## Task requirements:
Below is a listing; restate from it, character for character, the lines beginning at the line holding "ATOM 52 C CA" and ending at the line holding "ATOM 78 O O", both included.

## Exercise inputs:
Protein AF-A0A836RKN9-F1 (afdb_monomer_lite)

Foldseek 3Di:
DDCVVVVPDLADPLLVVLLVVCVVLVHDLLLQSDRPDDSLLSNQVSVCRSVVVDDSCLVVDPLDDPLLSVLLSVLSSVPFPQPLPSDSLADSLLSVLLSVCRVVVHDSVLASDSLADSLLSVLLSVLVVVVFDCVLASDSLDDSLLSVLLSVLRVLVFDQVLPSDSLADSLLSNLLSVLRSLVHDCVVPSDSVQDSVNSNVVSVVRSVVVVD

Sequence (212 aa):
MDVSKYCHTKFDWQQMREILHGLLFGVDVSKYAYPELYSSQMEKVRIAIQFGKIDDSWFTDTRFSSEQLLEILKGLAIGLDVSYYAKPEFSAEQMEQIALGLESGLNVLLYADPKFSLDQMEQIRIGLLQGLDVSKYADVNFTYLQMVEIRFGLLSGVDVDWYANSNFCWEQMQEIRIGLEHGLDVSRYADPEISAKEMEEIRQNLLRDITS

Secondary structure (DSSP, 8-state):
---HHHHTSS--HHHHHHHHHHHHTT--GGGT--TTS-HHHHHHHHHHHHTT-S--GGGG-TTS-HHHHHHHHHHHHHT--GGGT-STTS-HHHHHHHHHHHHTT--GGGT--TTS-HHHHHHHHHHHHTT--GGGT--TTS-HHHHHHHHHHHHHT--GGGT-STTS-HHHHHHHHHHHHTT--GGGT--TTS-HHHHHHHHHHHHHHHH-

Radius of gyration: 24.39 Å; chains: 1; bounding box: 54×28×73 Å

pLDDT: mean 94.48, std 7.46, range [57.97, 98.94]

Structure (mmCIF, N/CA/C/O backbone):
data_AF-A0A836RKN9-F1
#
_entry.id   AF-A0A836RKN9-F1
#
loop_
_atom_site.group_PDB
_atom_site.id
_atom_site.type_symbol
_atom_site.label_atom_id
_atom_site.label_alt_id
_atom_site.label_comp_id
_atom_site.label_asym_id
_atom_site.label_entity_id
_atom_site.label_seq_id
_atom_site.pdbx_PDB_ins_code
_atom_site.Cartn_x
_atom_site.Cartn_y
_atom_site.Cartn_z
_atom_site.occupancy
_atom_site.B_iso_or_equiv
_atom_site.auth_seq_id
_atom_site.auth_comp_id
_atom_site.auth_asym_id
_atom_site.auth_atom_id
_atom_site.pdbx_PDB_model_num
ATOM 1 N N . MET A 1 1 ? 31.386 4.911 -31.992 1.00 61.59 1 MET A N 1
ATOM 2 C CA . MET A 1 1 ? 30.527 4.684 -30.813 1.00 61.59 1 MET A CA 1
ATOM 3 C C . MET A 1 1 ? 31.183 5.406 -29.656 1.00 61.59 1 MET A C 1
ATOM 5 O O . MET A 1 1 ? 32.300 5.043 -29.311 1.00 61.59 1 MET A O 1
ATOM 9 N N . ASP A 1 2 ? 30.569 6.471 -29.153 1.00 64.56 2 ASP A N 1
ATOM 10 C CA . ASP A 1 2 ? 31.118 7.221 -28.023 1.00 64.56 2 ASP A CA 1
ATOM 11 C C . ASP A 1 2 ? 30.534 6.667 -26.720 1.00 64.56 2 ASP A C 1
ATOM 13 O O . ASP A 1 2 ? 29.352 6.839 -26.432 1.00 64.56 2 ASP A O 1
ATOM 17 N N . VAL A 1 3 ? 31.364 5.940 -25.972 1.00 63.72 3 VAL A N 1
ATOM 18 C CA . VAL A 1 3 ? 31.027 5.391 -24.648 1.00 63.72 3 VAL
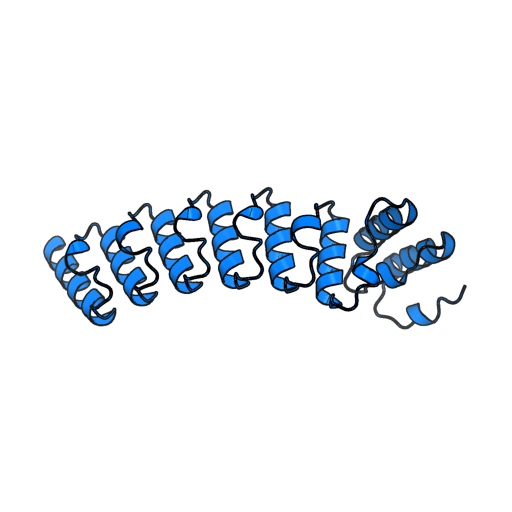 A CA 1
ATOM 19 C C . VAL A 1 3 ? 31.587 6.247 -23.511 1.00 63.72 3 VAL A C 1
ATOM 21 O O . VAL A 1 3 ? 31.366 5.922 -22.349 1.00 63.72 3 VAL A O 1
ATOM 24 N N . SER A 1 4 ? 32.291 7.345 -23.815 1.00 67.69 4 SER A N 1
ATOM 25 C CA . SER A 1 4 ? 33.031 8.141 -22.824 1.00 67.69 4 SER A CA 1
ATOM 26 C C . SER A 1 4 ? 32.137 8.683 -21.704 1.00 67.69 4 SER A C 1
ATOM 28 O O . SER A 1 4 ? 32.561 8.707 -20.548 1.00 67.69 4 SER A O 1
ATOM 30 N N . LYS A 1 5 ? 30.866 8.995 -22.013 1.00 71.12 5 LYS A N 1
ATOM 31 C CA . LYS A 1 5 ? 29.835 9.402 -21.040 1.00 71.12 5 LYS A CA 1
ATOM 32 C C . LYS A 1 5 ? 29.583 8.351 -19.945 1.00 71.12 5 LYS A C 1
ATOM 34 O O . LYS A 1 5 ? 29.225 8.726 -18.835 1.00 71.12 5 LYS A O 1
ATOM 39 N N . TYR A 1 6 ? 29.800 7.069 -20.239 1.00 69.44 6 TYR A N 1
ATOM 40 C CA . TYR A 1 6 ? 29.590 5.940 -19.323 1.00 69.44 6 TYR A CA 1
ATOM 41 C C . TYR A 1 6 ? 30.909 5.345 -18.790 1.00 69.44 6 TYR A C 1
ATOM 43 O O . TYR A 1 6 ? 30.911 4.450 -17.955 1.00 69.44 6 TYR A O 1
ATOM 51 N N . CYS A 1 7 ? 32.068 5.836 -19.236 1.00 57.97 7 CYS A N 1
ATOM 52 C CA . CYS A 1 7 ? 33.368 5.370 -18.737 1.00 57.97 7 CYS A CA 1
ATOM 53 C C . CYS A 1 7 ? 33.771 6.009 -17.393 1.00 57.97 7 CYS A C 1
ATOM 55 O O . CYS A 1 7 ? 34.694 5.527 -16.742 1.00 57.97 7 CYS A O 1
ATOM 57 N N . HIS A 1 8 ? 33.097 7.088 -16.981 1.00 58.66 8 HIS A N 1
ATOM 58 C CA . HIS A 1 8 ? 33.375 7.844 -15.748 1.00 58.66 8 HIS A CA 1
ATOM 59 C C . HIS A 1 8 ? 32.261 7.728 -14.693 1.00 58.66 8 HIS A C 1
ATOM 61 O O . HIS A 1 8 ? 32.184 8.520 -13.756 1.00 58.66 8 HIS A O 1
ATOM 67 N N . THR A 1 9 ? 31.376 6.753 -14.858 1.00 65.69 9 THR A N 1
ATOM 68 C CA . THR A 1 9 ? 30.156 6.564 -14.061 1.00 65.69 9 THR A CA 1
ATOM 69 C C . THR A 1 9 ? 30.294 5.418 -13.059 1.00 65.69 9 THR A C 1
ATOM 71 O O . THR A 1 9 ? 31.196 4.594 -13.168 1.00 65.69 9 THR A O 1
ATOM 74 N N . LYS A 1 10 ? 29.360 5.330 -12.103 1.00 83.38 10 LYS A N 1
ATOM 75 C CA . LYS A 1 10 ? 29.269 4.279 -11.068 1.00 83.38 10 LYS A CA 1
ATOM 76 C C . LYS A 1 10 ? 28.963 2.859 -11.606 1.00 83.38 10 LYS A C 1
ATOM 78 O O . LYS A 1 10 ? 28.597 2.001 -10.814 1.00 83.38 10 LYS A O 1
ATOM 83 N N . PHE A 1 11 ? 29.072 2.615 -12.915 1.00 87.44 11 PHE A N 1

## Task result:
ATOM 52 C CA . CYS A 1 7 ? 33.368 5.370 -18.737 1.00 57.97 7 CYS A CA 1
ATOM 53 C C . CYS A 1 7 ? 33.771 6.009 -17.393 1.00 57.97 7 CYS A C 1
ATOM 55 O O . CYS A 1 7 ? 34.694 5.527 -16.742 1.00 57.97 7 CYS A O 1
ATOM 57 N N . HIS A 1 8 ? 33.097 7.088 -16.981 1.00 58.66 8 HIS A N 1
ATOM 58 C CA . HIS A 1 8 ? 33.375 7.844 -15.748 1.00 58.66 8 HIS A CA 1
ATOM 59 C C . HIS A 1 8 ? 32.261 7.728 -14.693 1.00 58.66 8 HIS A C 1
ATOM 61 O O . HIS A 1 8 ? 32.184 8.520 -13.756 1.00 58.66 8 HIS A O 1
ATOM 67 N N . THR A 1 9 ? 31.376 6.753 -14.858 1.00 65.69 9 THR A N 1
ATOM 68 C CA . THR A 1 9 ? 30.156 6.564 -14.061 1.00 65.69 9 THR A CA 1
ATOM 69 C C . THR A 1 9 ? 30.294 5.418 -13.059 1.00 65.69 9 THR A C 1
ATOM 71 O O . THR A 1 9 ? 31.196 4.594 -13.168 1.00 65.69 9 THR A O 1
ATOM 74 N N . LYS A 1 10 ? 29.360 5.330 -12.103 1.00 83.38 10 LYS A N 1
ATOM 75 C CA . LYS A 1 10 ? 29.269 4.279 -11.068 1.00 83.38 10 LYS A CA 1
ATOM 76 C C . LYS A 1 10 ? 28.963 2.859 -11.606 1.00 83.38 10 LYS A C 1
ATOM 78 O O . LYS A 1 10 ? 28.597 2.001 -10.814 1.00 83.38 10 LYS A O 1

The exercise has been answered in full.